Tokenisation will make online transactions using cards secure, while maintaining the ‘seamlessness’ of digital payments
The last four digits of the tokenised card will be visible to the customer, along with the bank name.
By Sanjeev Moghe
Digital payments in India have seen multi-fold growth in recent years, and adoption of this mode is slated to grow at an even quicker pace over the next decade. This growth has been characterised by deepening of digital payments and a proliferation led by a wide variety of options and easy checkout processes. Besides, adoption by customers across socio-economic segments and geographies also made this leap possible.
One of the major components of payments in the digital mode is through credit and debit cards, details of which customers save with merchant platforms. Current ecosystem allows card details, such as number and expiry date, to be stored by the merchant for subsequent orders and customers can enjoy a convenient and fast check-out by just keying in CVV and OTP inputs for shopping, or perhaps to buy train and airline tickets.
While convenience is a major feature of digital payments, it is important for users to be familiar with important safety and security aspects of such payments. There may be a risk to saving card details with different merchants, as over a period of time the customer may lose track of such cards and may become prone to online frauds.Banks and payment networks do strive to make the payment journey quick and hassle-free by removing friction elements, however, hackers may manage to access card details by using malicious software in some cases.
This gives hackers access to all your financial details and results in fraudulent transactions and loss.To mitigate this risk, the Reserve Bank of India mandated all industry participants to work on an equally seamless but a more secure solution, referred to in the market as ‘tokenisation’. Effective July 1, merchants and payment aggregators will not be able to store customers’ card information and any previously saved information would need to be purged.With the introduction of tokens by merchants, only authorised merchants would be able to send you the payment links, which wouldn’t ask you for card details but instead display the token issued against that card, thereby preventing hackers from getting access to any of your financial details.What is tokenisation?
A token is a 16-digit number unique for a combination of card, token requestor and merchant. By tokenising the card with a merchant, the actual card details of the customer are replaced with token credentials, which can be used only for the merchant for which the token has been created. The token requester facilitates token generation for the merchant, certified as per globally accepted standards for safety and security.Once merchants are ready to enable tokenisation, customers will be asked whether they want to tokenise their card details at the merchant end while initiating a transaction.
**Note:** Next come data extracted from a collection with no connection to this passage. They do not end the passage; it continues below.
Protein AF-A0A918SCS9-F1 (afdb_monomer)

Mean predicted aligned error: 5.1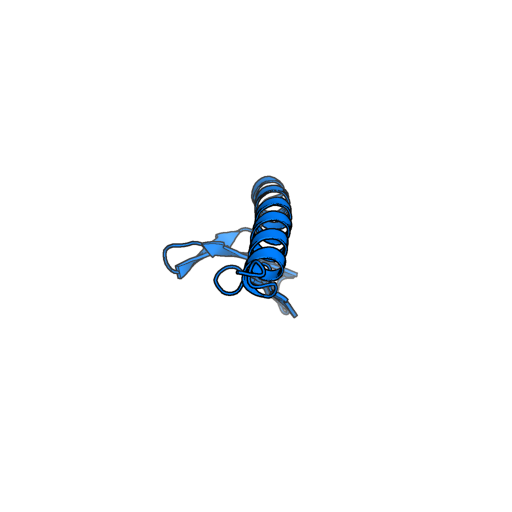 Å

Solvent-accessible surface area (backbone atoms only — not comparable to full-atom values): 3549 Å² total; per-residue (Å²): 89,77,48,77,47,49,102,79,31,38,38,36,35,44,84,86,81,60,53,45,29,29,43,42,99,85,73,46,79,42,76,56,41,75,68,50,53,55,51,44,56,53,50,28,54,53,52,51,53,51,50,55,56,66,72,51,72,76,85,126

Foldseek 3Di:
DWDDLDPQKIWDADPPPRWIWMADPVRDIDGCDPVNVVVSNVSSVVRVVVVVVVVDDPDD

InterPro domains:
  IPR012455 Protein of unknown function DUF1660 [PF07874] (4-38)

Structure (mmCIF, N/CA/C/O backbone):
data_AF-A0A918SCS9-F1
#
_entry.id   AF-A0A918SCS9-F1
#
loop_
_atom_site.group_PDB
_atom_site.id
_atom_site.type_symbol
_atom_site.label_atom_id
_atom_site.label_alt_id
_atom_site.label_comp_id
_atom_site.label_asym_id
_atom_site.label_entity_id
_atom_site.label_seq_id
_atom_site.pdbx_PDB_ins_code
_atom_site.Cartn_x
_atom_site.Cartn_y
_atom_site.Cartn_z
_atom_site.occupancy
_atom_site.B_iso_or_equiv
_atom_site.auth_seq_id
_atom_site.auth_comp_id
_atom_site.auth_asym_id
_atom_site.auth_atom_id
_atom_site.pdbx_PDB_model_num
ATOM 1 N N . MET A 1 1 ? -12.279 -7.139 0.024 1.00 77.88 1 MET A N 1
ATOM 2 C CA . MET A 1 1 ? -11.745 -6.823 -1.326 1.00 77.88 1 MET A CA 1
ATOM 3 C C . MET A 1 1 ? -10.228 -6.759 -1.235 1.00 77.88 1 MET A C 1
ATOM 5 O O . MET A 1 1 ? -9.747 -6.392 -0.170 1.00 77.88 1 MET A O 1
ATOM 9 N N . SER A 1 2 ? -9.493 -7.137 -2.284 1.00 84.56 2 SER A N 1
ATOM 10 C CA . SER A 1 2 ? -8.021 -7.113 -2.304 1.00 84.56 2 SER A CA 1
ATOM 11 C C . SER A 1 2 ? -7.501 -6.334 -3.511 1.00 84.56 2 SER A C 1
ATOM 13 O O . SER A 1 2 ? -7.904 -6.639 -4.632 1.00 84.56 2 SER A O 1
ATOM 15 N N . ASN A 1 3 ? -6.586 -5.394 -3.285 1.00 88.00 3 ASN A N 1
ATOM 16 C CA . ASN A 1 3 ? -5.891 -4.629 -4.316 1.00 88.00 3 ASN A CA 1
ATOM 17 C C . ASN A 1 3 ? -4.424 -5.056 -4.354 1.00 88.00 3 ASN A C 1
ATOM 19 O O . ASN A 1 3 ? -3.729 -5.016 -3.341 1.00 88.00 3 ASN A O 1
ATOM 23 N N . VAL A 1 4 ? -3.947 -5.477 -5.522 1.00 91.25 4 VAL A N 1
ATOM 24 C CA . VAL A 1 4 ? -2.557 -5.907 -5.702 1.00 91.25 4 VAL A CA 1
ATOM 25 C C . VAL A 1 4 ? -1.713 -4.693 -6.080 1.00 91.25 4 VAL A C 1
ATOM 27 O O . VAL A 1 4 ? -1.937 -4.089 -7.125 1.00 91.25 4 VAL A O 1
ATOM 30 N N . ILE A 1 5 ? -0.752 -4.335 -5.230 1.00 92.31 5 ILE A N 1
ATOM 31 C CA . ILE A 1 5 ? 0.143 -3.184 -5.428 1.00 92.31 5 ILE A CA 1
ATOM 32 C C . ILE A 1 5 ? 1.398 -3.626 -6.183 1.00 92.31 5 ILE A C 1
ATOM 34 O O . ILE A 1 5 ? 1.804 -3.021 -7.174 1.00 92.31 5 ILE A O 1
ATOM 38 N N . THR A 1 6 ? 2.000 -4.721 -5.728 1.00 90.88 6 THR A N 1
ATOM 39 C CA . THR A 1 6 ? 3.090 -5.435 -6.397 1.00 90.88 6 THR A CA 1
ATOM 40 C C . THR A 1 6 ? 2.863 -6.937 -6.235 1.00 90.88 6 THR A C 1
ATOM 42 O O . THR A 1 6 ? 1.922 -7.360 -5.568 1.00 90.88 6 THR A O 1
ATOM 45 N N . ASP A 1 7 ? 3.753 -7.761 -6.784 1.00 88.75 7 ASP A N 1
ATOM 46 C CA . ASP A 1 7 ? 3.680 -9.217 -6.602 1.00 88.75 7 ASP A CA 1
ATOM 47 C C . ASP A 1 7 ? 3.802 -9.631 -5.118 1.00 88.75 7 ASP A C 1
ATOM 49 O O . ASP A 1 7 ? 3.338 -10.701 -4.728 1.00 88.75 7 ASP A O 1
ATOM 53 N N . HIS A 1 8 ? 4.367 -8.754 -4.277 1.00 88.81 8 HIS A N 1
ATOM 54 C CA . HIS A 1 8 ? 4.632 -9.004 -2.858 1.00 88.81 8 HIS A CA 1
ATOM 55 C C . HIS A 1 8 ? 3.776 -8.153 -1.916 1.00 88.81 8 HIS A C 1
ATOM 57 O O . HIS A 1 8 ? 3.651 -8.513 -0.753 1.00 88.81 8 HIS A O 1
ATOM 63 N N . ILE A 1 9 ? 3.197 -7.039 -2.376 1.00 92.56 9 ILE A N 1
ATOM 64 C CA . ILE A 1 9 ? 2.429 -6.102 -1.542 1.00 92.56 9 ILE A CA 1
ATOM 65 C C . ILE A 1 9 ? 0.994 -6.029 -2.051 1.00 92.56 9 ILE A C 1
ATOM 67 O O . ILE A 1 9 ? 0.736 -5.813 -3.236 1.00 92.56 9 ILE A O 1
ATOM 71 N N . LYS A 1 10 ? 0.055 -6.189 -1.130 1.00 94.12 10 LYS A N 1
ATOM 72 C CA . LYS A 1 10 ? -1.381 -6.234 -1.343 1.00 94.12 10 LYS A CA 1
ATOM 73 C C . LYS A 1 10 ? -2.065 -5.469 -0.221 1.00 94.12 10 LYS A C 1
ATOM 75 O O . LYS A 1 10 ? -1.725 -5.607 0.953 1.00 94.12 10 LYS A O 1
ATOM 80 N N . GLU A 1 11 ? -3.068 -4.704 -0.605 1.00 95.12 11 GLU A N 1
ATOM 81 C CA . GLU A 1 11 ? -3.984 -4.040 0.306 1.00 95.12 11 GLU A CA 1
ATOM 82 C C . GLU A 1 11 ? -5.274 -4.848 0.390 1.00 95.12 11 GLU A C 1
ATOM 84 O O . GLU A 1 11 ? -5.770 -5.383 -0.604 1.00 95.12 11 GLU A O 1
ATOM 89 N N . TYR A 1 12 ? -5.840 -4.925 1.582 1.00 94.44 12 TYR A N 1
ATOM 90 C CA . TYR A 1 12 ? -7.050 -5.667 1.865 1.00 94.44 12 TYR A CA 1
ATOM 91 C C . TYR A 1 12 ? -8.027 -4.767 2.587 1.00 94.44 12 TYR A C 1
ATOM 93 O O . TYR A 1 12 ? -7.656 -4.005 3.472 1.00 94.44 12 TYR A O 1
ATOM 101 N N . LYS A 1 13 ? -9.299 -4.916 2.241 1.00 95.62 13 LYS A N 1
ATOM 102 C CA . LYS A 1 13 ? -10.412 -4.328 2.972 1.00 95.62 13 LYS A CA 1
ATOM 103 C C . LYS A 1 13 ? -11.273 -5.436 3.546 1.00 95.62 13 LYS A C 1
ATOM 105 O O . LYS A 1 13 ? -11.833 -6.239 2.780 1.00 95.62 13 LYS A O 1
ATOM 110 N N . CYS A 1 14 ? -11.372 -5.470 4.871 1.00 92.88 14 CYS A N 1
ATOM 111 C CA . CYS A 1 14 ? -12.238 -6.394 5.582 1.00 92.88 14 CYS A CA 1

If the customer opts-in, a token that is unique to the card and the merchant will be generated. These token card details will be stored by the merchant and for subsequent transactions, the customer can just select this tokenised card (where the last 4 digits will be the same as your original card) and complete the transaction as earlier. Since the original card details are not saved anywhere, it minimises security risks.Already, merchants and banks have been advising customers to tokenise their card details at their frequently used apps/websites to ensure seamless usage. One may have already noticed that different apps have started asking customers to tokenise their cards.
Customers can expect remaining merchants to also be live by the end of the June 30 deadline with the proposed changes.Since the tokens are unique to each merchant, customers will have to tokenise their cards with each of the merchants separately. So, multiple tokens for multiple merchants. Most large banks, including Axis Bank, have made necessary changes at their end to become compliant with the new guidelines. Many large online merchants have also incorporated changes at their end and customers can tokenise their cards and save details even now.Once tokenised, customers can continue to do transactions as usual.
The last four digits of the tokenised card will be visible to the customer, along with the bank name. Customers can select the saved card details and pay, as is done currently. The important question one may have in mind now is: Once these new storage rules come into effect, do customers who miss the deadline go through the inconvenience of entering the full (16 digits) card number along with expiry and CVV each time for an online transaction?
The answer is a big and resounding ‘no’.The recent Card-on-File Tokenization guidelines introduced by RBI pave the way for more secure storage of card details while maintaining the same ease of checkout—no need to enter 16 digits each time. Customers can tokenise their card details with the merchants and payment aggregators anytime.